From Jacob Read1
Savannah 19th; May 1803
I have been applied to by some friends whom I very much regard, to give a few Letters of Introduction to Jas. Hume Esqr; now of this City and who intends in the Course of the summer to Visit the Northern & Eastern States, and I have had the Freedom to give him a Letter to yourself.2 The Wish I know Mr Hume entertained to be made acquainted with a Gentleman so justly intitled to Celebrity, as General Hamilton is, and the pleasure I know it gives you to receive Strangers of Worth & high Talent, were my Inducements to take the liberty I have. I assure you it will ever give me great pleasure to reciprocate any attentions you may please to shew to my Friend by the like Civilities to any Friend of your’s that may visit my residence whether in the southern states or Elsewhere and I beg on any such occasion you will be pleased to Command me.
Mr Hume was for many years the King’s Attorney General in Georgia during the Royal Government—he was afterwards Chief Justice of E. Florida & lastly Chief Justice of Georgia during the time the State was a second-time under the Royal power.3
At the Commencement of the Revolution Mr; Hume being of the King’s Council, was ordered off by the Committee of safety & he retired to England where he remained ’till appointed to the Bench in Florida. Notwhthstanding his obedience to the mandate & a Conduct truly liberal mild & Correct Governor O’Howley,4 (of whom you may have heard & Who by the bye was as great a Scoundrel as ever disgraced humanity) put this Gentleman on His Act of banishment5 & Confiscated his Estates. This Act of Injustice to so good & honorable a Man the Legislature have Corrected & Relieved Mr Hume from the pains & penalties of Mr OHowley’s Law.6
Mr Hume having acquired very large Estates in Lands & Negroes in this State has lately come over from Scotland where he has many years resided at his own Estate, Carroll Side, near Edinburgh & will pass some time in the United States. He is now on his first Visit to the Northern & Eastern States—for altho’ a Carolinian by Birth Mr Hume (as most of us formerly were) was Educated in Britain & took his Degree at the Middle Temple. I have been thus Minute to make you Acquainted with the whole Facts Relating to the Gentleman I have taken leave to introduce to your acquaintance, and I ask for him a small share of that Notice & of those attentions which you so readily bestow on Strangers of merit. Mr Hume is accompanied by his Lady who is of one of the most reputable old Families of Georgia. They have no family.
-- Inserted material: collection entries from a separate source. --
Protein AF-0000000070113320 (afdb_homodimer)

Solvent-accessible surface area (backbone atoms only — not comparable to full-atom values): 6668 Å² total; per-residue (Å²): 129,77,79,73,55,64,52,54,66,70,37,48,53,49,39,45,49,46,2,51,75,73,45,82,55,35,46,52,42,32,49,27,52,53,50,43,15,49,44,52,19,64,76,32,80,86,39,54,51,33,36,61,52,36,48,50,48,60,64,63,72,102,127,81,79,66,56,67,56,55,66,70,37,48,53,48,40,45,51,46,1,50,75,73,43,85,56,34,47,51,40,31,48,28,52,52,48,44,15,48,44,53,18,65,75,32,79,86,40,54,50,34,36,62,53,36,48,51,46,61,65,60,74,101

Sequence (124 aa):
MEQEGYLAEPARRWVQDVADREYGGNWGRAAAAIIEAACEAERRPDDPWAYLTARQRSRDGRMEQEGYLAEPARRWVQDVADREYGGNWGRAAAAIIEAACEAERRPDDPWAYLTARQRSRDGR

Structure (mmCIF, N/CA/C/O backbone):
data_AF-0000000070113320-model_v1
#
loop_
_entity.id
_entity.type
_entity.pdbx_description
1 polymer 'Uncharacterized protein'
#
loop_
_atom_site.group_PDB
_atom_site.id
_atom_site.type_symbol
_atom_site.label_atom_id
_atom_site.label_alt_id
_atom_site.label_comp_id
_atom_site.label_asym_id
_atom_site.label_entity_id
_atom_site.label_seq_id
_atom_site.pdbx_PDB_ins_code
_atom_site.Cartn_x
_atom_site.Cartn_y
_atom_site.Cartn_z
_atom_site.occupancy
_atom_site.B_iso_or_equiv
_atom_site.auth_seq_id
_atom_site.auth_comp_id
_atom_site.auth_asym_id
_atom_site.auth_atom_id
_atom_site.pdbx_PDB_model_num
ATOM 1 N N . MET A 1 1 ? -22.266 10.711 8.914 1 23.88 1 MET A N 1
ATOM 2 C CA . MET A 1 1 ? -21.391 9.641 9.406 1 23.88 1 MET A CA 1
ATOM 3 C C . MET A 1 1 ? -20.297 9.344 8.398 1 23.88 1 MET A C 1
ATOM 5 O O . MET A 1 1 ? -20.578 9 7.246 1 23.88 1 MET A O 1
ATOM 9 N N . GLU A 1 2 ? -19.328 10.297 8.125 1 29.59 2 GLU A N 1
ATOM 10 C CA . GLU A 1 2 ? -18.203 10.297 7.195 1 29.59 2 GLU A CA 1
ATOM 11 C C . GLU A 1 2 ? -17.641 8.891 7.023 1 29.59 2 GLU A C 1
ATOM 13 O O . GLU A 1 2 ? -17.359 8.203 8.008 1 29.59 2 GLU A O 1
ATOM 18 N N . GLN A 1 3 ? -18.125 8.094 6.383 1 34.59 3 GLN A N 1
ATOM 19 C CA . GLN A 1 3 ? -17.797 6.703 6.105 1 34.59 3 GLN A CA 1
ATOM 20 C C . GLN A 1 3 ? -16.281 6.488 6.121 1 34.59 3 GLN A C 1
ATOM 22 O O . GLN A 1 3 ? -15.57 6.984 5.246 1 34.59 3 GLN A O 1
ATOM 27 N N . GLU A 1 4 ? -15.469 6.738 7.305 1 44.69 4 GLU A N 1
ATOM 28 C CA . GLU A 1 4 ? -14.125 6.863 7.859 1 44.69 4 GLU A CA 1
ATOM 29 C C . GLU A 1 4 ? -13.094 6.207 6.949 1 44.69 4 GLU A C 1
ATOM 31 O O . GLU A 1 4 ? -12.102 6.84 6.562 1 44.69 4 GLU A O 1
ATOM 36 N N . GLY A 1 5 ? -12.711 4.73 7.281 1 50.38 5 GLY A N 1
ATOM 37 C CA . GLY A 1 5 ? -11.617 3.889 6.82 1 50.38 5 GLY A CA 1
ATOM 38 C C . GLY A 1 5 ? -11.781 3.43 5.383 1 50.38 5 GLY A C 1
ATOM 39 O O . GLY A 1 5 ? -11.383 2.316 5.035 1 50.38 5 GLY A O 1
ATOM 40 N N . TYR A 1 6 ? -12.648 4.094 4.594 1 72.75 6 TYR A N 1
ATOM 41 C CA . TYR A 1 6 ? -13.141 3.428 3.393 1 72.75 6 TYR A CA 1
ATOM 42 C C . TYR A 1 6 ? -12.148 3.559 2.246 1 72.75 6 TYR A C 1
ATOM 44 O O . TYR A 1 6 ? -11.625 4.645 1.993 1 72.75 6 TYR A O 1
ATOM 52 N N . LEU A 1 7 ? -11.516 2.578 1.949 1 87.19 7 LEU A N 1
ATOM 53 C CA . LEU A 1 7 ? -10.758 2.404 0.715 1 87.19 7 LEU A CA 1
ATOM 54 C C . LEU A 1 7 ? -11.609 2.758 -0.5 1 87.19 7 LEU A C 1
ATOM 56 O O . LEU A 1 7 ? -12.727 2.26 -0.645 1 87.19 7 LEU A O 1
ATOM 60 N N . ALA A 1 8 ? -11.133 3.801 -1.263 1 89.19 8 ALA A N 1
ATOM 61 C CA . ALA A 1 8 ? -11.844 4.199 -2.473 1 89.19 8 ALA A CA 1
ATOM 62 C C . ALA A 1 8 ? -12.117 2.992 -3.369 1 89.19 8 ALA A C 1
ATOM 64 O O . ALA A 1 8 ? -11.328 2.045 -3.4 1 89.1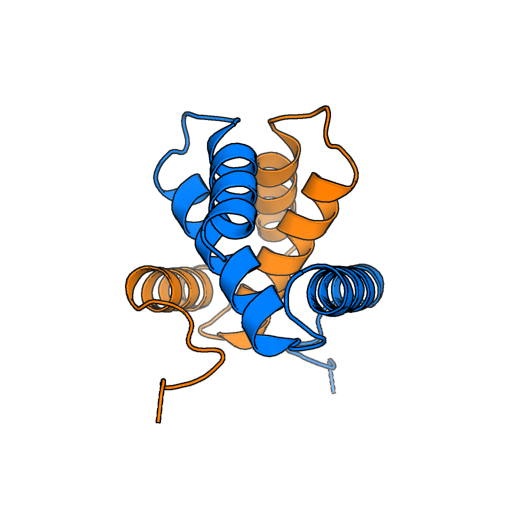9 8 ALA A O 1
ATOM 65 N N . GLU A 1 9 ? -13.156 3.109 -4.191 1 90.94 9 GLU A N 1
ATOM 66 C CA . GLU A 1 9 ? -13.641 1.983 -4.98 1 90.94 9 GLU A CA 1
ATOM 67 C C . GLU A 1 9 ? -12.586 1.51 -5.977 1 90.94 9 GLU A C 1
ATOM 69 O O . GLU A 1 9 ? -12.344 0.308 -6.105 1 90.94 9 GLU A O 1
ATOM 74 N N . PRO A 1 10 ? -11.898 2.357 -6.691 1 90.62 10 PRO A N 1
ATOM 75 C CA . PRO A 1 10 ? -10.875 1.866 -7.617 1 90.62 10 PRO A CA 1
ATOM 76 C C . PRO A 1 10 ? -9.773 1.072 -6.914 1 90.62 10 PRO A C 1
ATOM 78 O O . PRO A 1 10 ? -9.328 0.041 -7.422 1 90.62 10 PRO A O 1
ATOM 81 N N . ALA A 1 11 ? -9.391 1.517 -5.785 1 93.38 11 ALA A N 1
ATOM 82 C CA . ALA A 1 11 ? -8.352 0.814 -5.031 1 93.38 11 ALA A CA 1
ATOM 83 C C . ALA A 1 11 ? -8.867 -0.528 -4.516 1 93.38 11 ALA A C 1
ATOM 85 O O . ALA A 1 11 ? -8.156 -1.532 -4.566 1 93.38 11 ALA A O 1
ATOM 86 N N . ARG A 1 12 ? -10.055 -0.524 -4.059 1 93.44 12 ARG A N 1
ATOM 87 C CA . ARG A 1 12 ? -10.648 -1.762 -3.572 1 93.44 12 ARG A CA 1
ATOM 88 C C . ARG A 1 12 ? -10.711 -2.812 -4.676 1 93.44 12 ARG A C 1
ATOM 90 O O . ARG A 1 12 ? -10.344 -3.967 -4.461 1 93.44 12 ARG A O 1
ATOM 97 N N . ARG A 1 13 ? -11.164 -2.391 -5.848 1 94.19 13 ARG A N 1
ATOM 98 C CA . ARG A 1 13 ? -11.242 -3.295 -6.988 1 94.19 13 ARG A CA 1
ATOM 99 C C . ARG A 1 13 ? -9.859 -3.801 -7.387 1 94.19 13 ARG A C 1
ATOM 101 O O . ARG A 1 13 ? -9.695 -4.977 -7.711 1 94.19 13 ARG A O 1
ATOM 108 N N . TRP A 1 14 ? -8.953 -2.943 -7.379 1 94 14 TRP A N 1
ATOM 109 C CA . TRP A 1 14 ? -7.59 -3.309 -7.734 1 94 14 TRP A CA 1
ATOM 110 C C . TRP A 1 14 ? -7.035 -4.352 -6.766 1 94 14 TRP A C 1
ATOM 112 O O . TRP A 1 14 ? -6.434 -5.34 -7.188 1 94 14 TRP A O 1
ATOM 122 N N . VAL A 1 15 ? -7.23 -4.18 -5.469 1 93.5 15 VAL A N 1
ATOM 123 C CA . VAL A 1 15 ? -6.75 -5.145 -4.484 1 93.5 15 VAL A CA 1
ATOM 124 C C . VAL A 1 15 ? -7.418 -6.496 -4.719 1 93.5 15 VAL A C 1
ATOM 126 O O . VAL A 1 15 ? -6.773 -7.543 -4.605 1 93.5 15 VAL A O 1
ATOM 129 N N . GLN A 1 16 ? -8.68 -6.406 -5.039 1 95.19 16 GLN A N 1
ATOM 130 C CA . GLN A 1 16 ? -9.383 -7.648 -5.336 1 95.19 16 GLN A CA 1
ATOM 131 C C . GLN A 1 16 ? -8.781 -8.352 -6.551 1 95.19 16 GLN A C 1
ATOM 133 O O . GLN A 1 16 ? -8.609 -9.57 -6.547 1 95.19 16 GLN A O 1
ATOM 138 N N . ASP A 1 17 ? -8.477 -7.602 -7.566 1 95.12 17 ASP A N 1
ATOM 139 C CA . ASP A 1 17 ? -7.852 -8.164 -8.766 1 95.12 17 ASP A CA 1
ATOM 140 C C . ASP A 1 17 ? -6.512 -8.812 -8.43 1 95.12 17 ASP A C 1
ATOM 142 O O . ASP A 1 17 ? -6.207 -9.906 -8.906 1 95.12 17 ASP A O 1
ATOM 146 N N . VAL A 1 18 ? -5.754 -8.164 -7.672 1 92.5 18 VAL A N 1
ATOM 147 C CA . VAL A 1 18 ? -4.469 -8.695 -7.234 1 92.5 18 VAL A CA 1
ATOM 148 C C . VAL A 1 18 ? -4.684 -9.984 -6.441 1 92.5 18 VAL A C 1
ATOM 150 O O . VAL A 1 18 ? -3.971 -10.969 -6.641 1 92.5 18 VAL A O 1
ATOM 153 N N . ALA A 1 19 ? -5.648 -9.945 -5.535 1 92.31 19 ALA A N 1
ATOM 154 C CA . ALA A 1 19 ? -5.961 -11.109 -4.715 1 92.31 19 ALA A CA 1
ATOM 155 C C . ALA A 1 19 ? -6.305 -12.312 -5.582 1 92.31 19 ALA A C 1
ATOM 157 O O . ALA A 1 19 ? -5.777 -13.406 -5.375 1 92.31 19 ALA A O 1
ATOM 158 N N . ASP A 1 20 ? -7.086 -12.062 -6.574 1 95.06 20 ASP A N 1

I hope in the Course of a few Weeks to have the pleasure of seeing you in New York, where I expect to join Mrs; Read, & of once more assuring my Friends in person of My high Respect & Esteem for them.
I have the Honour to remain Dear Sir Your most obedt Huml. Srvt
Majr: Genl; Hamilton
ALS, Hamilton Papers, Library of Congress.
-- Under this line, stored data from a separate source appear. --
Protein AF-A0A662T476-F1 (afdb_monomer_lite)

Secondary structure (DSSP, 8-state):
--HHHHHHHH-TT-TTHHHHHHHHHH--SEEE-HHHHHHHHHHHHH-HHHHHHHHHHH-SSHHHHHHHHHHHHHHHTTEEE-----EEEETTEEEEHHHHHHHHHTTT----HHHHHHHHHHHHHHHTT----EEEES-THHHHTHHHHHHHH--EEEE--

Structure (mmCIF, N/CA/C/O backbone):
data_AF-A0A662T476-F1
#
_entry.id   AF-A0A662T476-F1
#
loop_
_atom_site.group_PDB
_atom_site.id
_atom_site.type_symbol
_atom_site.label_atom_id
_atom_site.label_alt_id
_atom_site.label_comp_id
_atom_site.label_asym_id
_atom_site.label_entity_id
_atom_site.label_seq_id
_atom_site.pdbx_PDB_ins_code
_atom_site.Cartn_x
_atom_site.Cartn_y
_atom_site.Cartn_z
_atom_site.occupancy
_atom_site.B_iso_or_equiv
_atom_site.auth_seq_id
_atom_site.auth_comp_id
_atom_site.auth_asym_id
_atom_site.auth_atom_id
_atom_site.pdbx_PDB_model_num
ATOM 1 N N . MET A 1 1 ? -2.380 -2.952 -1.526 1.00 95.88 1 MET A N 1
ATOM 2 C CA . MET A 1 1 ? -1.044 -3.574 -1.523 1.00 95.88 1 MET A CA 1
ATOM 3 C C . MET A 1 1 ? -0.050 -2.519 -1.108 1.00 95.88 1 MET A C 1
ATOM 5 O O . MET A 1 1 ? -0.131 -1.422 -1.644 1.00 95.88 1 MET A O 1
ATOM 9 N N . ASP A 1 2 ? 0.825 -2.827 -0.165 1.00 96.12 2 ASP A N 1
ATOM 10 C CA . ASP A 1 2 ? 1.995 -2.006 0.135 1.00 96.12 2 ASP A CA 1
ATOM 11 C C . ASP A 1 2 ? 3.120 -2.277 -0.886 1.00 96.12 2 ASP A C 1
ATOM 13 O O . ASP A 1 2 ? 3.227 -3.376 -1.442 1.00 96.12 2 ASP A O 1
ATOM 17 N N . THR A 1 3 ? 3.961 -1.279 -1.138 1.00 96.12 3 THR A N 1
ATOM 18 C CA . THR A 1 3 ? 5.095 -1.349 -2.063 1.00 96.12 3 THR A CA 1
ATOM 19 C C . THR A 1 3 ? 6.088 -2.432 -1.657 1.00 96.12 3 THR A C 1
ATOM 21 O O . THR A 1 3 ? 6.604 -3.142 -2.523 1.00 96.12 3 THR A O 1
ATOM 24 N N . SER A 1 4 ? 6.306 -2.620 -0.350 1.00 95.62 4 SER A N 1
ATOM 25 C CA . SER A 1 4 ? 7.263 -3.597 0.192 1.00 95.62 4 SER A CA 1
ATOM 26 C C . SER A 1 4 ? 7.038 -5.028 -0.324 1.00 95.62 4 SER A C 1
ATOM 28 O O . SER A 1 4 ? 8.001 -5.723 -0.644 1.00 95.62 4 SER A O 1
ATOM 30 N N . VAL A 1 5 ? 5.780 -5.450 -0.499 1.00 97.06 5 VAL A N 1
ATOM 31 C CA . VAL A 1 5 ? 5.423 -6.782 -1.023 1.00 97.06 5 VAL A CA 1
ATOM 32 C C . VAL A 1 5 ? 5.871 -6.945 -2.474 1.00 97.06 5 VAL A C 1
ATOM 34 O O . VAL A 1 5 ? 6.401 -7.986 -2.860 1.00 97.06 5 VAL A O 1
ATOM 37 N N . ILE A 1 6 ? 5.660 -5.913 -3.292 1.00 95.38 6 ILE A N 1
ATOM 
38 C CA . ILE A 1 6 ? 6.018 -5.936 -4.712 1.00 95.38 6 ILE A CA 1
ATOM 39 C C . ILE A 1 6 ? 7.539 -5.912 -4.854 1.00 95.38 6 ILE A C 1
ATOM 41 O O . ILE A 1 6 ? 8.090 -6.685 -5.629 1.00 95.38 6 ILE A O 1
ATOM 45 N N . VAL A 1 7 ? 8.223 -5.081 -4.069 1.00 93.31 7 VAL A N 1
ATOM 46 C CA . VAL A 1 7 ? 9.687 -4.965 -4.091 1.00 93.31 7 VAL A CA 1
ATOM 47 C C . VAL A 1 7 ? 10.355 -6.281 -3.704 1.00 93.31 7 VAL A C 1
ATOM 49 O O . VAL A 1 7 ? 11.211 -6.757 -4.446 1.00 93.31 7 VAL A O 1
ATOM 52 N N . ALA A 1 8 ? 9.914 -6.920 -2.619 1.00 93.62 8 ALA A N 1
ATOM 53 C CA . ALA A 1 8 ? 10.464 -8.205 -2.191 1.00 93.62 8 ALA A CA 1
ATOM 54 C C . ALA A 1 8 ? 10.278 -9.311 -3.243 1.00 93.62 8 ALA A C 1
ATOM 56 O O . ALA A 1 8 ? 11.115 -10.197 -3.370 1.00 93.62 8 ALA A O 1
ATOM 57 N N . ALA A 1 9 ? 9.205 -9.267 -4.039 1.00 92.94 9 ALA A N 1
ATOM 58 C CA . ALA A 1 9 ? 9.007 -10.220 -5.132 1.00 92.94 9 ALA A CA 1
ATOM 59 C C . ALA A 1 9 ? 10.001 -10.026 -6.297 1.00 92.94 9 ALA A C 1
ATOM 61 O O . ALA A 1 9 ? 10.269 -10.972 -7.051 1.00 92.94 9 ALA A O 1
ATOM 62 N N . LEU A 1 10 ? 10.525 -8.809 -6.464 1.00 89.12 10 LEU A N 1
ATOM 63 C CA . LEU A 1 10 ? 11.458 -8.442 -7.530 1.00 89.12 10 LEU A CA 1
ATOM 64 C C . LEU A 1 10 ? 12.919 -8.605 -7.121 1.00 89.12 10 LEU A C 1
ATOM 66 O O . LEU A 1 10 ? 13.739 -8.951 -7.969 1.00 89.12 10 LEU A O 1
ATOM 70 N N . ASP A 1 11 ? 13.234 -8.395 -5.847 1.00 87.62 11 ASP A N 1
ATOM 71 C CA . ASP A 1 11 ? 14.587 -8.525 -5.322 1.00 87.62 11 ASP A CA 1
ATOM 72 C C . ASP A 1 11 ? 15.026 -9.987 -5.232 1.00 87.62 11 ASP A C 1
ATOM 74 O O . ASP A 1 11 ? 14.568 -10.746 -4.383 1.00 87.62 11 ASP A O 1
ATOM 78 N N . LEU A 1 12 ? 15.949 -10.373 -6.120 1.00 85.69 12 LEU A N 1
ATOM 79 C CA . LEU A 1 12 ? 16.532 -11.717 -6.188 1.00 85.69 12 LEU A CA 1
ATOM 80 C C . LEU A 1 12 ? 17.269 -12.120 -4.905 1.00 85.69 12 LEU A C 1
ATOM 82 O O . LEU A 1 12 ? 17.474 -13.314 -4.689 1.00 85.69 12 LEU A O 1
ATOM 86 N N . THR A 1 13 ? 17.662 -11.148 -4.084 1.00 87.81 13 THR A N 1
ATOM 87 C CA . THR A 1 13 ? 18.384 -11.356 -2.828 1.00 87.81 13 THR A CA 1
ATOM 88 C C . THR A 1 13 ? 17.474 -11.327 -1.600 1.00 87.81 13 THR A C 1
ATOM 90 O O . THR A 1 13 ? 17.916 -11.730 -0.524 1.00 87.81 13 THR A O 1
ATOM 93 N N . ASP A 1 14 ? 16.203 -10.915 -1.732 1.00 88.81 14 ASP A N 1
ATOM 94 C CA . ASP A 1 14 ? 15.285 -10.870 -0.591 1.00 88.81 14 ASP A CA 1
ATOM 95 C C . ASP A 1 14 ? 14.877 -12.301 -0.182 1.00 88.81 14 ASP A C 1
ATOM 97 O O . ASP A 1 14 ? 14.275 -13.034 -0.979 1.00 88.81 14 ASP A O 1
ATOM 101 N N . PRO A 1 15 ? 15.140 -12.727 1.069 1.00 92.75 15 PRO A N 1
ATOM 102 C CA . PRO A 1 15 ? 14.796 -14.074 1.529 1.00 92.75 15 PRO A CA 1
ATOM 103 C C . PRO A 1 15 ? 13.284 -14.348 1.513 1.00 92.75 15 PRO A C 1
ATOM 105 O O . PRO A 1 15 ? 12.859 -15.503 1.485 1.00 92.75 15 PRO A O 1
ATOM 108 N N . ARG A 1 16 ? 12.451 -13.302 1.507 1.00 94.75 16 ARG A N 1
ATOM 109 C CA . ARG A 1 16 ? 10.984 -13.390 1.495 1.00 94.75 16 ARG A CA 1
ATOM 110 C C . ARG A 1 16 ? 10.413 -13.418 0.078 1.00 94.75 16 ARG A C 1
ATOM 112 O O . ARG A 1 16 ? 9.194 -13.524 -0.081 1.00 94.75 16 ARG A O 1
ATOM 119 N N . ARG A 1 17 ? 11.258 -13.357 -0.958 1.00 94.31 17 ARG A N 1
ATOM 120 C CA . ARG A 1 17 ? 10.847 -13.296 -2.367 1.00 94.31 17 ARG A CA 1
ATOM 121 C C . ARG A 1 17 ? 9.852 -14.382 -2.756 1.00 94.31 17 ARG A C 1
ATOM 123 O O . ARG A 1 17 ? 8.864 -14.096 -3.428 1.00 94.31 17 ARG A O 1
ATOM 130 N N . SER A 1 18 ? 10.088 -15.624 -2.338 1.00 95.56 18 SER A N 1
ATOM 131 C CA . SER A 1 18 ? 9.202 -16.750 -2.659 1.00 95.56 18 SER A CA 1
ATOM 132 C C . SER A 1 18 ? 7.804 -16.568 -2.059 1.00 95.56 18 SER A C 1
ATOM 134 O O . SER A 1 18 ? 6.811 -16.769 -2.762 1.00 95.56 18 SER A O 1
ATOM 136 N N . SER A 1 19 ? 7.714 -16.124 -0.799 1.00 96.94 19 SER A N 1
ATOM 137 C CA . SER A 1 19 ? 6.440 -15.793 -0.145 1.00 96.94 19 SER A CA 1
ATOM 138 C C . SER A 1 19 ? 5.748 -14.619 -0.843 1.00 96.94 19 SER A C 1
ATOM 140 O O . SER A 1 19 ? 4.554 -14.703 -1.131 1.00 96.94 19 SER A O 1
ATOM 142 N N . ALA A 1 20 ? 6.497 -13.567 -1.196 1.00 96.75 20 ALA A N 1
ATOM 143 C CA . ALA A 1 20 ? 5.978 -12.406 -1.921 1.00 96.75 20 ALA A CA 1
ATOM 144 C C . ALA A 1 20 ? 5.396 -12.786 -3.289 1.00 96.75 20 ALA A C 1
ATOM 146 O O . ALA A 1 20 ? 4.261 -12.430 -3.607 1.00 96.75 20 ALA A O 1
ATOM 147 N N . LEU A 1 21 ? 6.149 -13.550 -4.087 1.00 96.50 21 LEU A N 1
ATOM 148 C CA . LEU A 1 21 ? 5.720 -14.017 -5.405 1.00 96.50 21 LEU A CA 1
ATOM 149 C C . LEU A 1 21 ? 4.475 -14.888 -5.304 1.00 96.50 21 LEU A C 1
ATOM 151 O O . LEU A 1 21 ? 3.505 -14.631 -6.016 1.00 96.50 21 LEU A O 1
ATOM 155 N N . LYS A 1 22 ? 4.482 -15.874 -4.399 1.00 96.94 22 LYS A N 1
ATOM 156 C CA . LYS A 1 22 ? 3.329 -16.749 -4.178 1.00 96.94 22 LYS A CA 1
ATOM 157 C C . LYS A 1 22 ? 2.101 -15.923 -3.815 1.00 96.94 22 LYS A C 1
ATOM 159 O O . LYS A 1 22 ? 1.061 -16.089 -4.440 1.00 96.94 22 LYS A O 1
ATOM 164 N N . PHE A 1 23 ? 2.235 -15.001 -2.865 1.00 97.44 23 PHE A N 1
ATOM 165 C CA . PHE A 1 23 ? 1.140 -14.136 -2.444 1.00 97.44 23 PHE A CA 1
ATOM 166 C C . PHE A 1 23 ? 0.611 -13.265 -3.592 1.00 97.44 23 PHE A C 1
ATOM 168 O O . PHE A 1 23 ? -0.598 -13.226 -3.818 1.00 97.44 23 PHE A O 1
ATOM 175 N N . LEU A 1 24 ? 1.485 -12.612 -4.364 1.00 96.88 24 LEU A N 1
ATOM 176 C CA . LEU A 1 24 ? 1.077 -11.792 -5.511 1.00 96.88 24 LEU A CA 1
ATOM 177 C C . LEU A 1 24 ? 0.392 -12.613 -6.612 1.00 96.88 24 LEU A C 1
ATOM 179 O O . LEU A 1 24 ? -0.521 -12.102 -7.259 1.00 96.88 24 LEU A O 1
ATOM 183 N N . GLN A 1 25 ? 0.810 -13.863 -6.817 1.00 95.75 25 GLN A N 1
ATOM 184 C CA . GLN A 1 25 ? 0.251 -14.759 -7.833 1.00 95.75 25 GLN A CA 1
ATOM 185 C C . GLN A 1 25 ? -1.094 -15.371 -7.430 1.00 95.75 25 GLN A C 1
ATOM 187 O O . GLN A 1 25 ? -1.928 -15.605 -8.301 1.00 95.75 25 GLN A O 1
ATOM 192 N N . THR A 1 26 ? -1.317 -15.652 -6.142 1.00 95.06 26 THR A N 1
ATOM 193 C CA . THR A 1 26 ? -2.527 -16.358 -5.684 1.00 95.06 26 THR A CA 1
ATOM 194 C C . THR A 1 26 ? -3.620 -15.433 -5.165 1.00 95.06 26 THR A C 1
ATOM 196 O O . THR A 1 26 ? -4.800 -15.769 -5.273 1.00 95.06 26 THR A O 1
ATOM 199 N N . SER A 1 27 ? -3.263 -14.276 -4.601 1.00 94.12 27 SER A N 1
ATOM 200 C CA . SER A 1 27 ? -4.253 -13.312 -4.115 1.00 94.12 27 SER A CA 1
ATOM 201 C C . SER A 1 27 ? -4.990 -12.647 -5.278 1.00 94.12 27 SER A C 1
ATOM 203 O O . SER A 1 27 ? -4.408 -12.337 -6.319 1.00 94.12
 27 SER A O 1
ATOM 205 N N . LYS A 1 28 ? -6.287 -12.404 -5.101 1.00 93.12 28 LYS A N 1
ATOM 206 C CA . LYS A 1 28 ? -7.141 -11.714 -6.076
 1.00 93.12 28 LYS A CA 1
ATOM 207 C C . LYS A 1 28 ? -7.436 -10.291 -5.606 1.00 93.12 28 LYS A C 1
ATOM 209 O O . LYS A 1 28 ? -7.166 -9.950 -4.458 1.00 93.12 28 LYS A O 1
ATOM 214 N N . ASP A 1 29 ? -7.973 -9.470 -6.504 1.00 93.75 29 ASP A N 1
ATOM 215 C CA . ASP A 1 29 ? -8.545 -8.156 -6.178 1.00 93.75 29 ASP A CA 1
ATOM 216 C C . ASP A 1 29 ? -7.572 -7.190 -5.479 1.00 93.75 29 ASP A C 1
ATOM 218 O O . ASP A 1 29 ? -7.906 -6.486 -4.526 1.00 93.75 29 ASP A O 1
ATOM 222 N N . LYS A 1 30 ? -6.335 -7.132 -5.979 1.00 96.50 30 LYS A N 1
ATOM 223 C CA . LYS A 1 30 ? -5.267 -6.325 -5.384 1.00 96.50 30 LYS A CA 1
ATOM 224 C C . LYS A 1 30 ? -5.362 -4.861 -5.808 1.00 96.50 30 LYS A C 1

1. Read, a South Carolina Federalist and a veteran of the American Revolution, was a delegate to the Continental Congress from 1783 to 1786 and a member of the United States Senate from 1795 to 1801. On February 23, 1801, John Adams nominated Read as judge of the District of South Carolina. Read’s nomination was confirmed on February 24 (Executive Journal, I description begins Journal of the Executive Proceedings of the Senate of the United States of America (Washington, 1828), I. description ends , 383, 385), but he never assumed the position because the Judiciary Act of 1801, which created his office, was repealed in March, 1802 (Annals of Congress description begins The Debates and Proceedings in the Congress of the United States; with an Appendix, Containing Important State Papers and Public Documents, and all the Laws of a Public Nature (Washington, 1834–1852). description ends , XI, 183, 982).
2. Letter not found.
3. The British temporarily re-established control over Georgia from 1779 to 1782.
4. Richard Howley became a member of the Georgia legislature in 1779 and was elected governor in 1780. He was a delegate to the Continental Congress from 1780 to 1782 and chief justice of Georgia from 1782 to 1783. He died in 1784.
5. “An Act for inflicting penalties on, and confiscating the estates of such persons as are therein declared guilty of treason, and for other purposes therein mentioned” (Georgia Laws, 1782 Sess. [May 4, 1782]).
6. “An Act to take off the Act of Confiscation and Banishment, the name of James Hume” (Georgia Laws, April-May, 1803, Sess. [May 9, 1803]).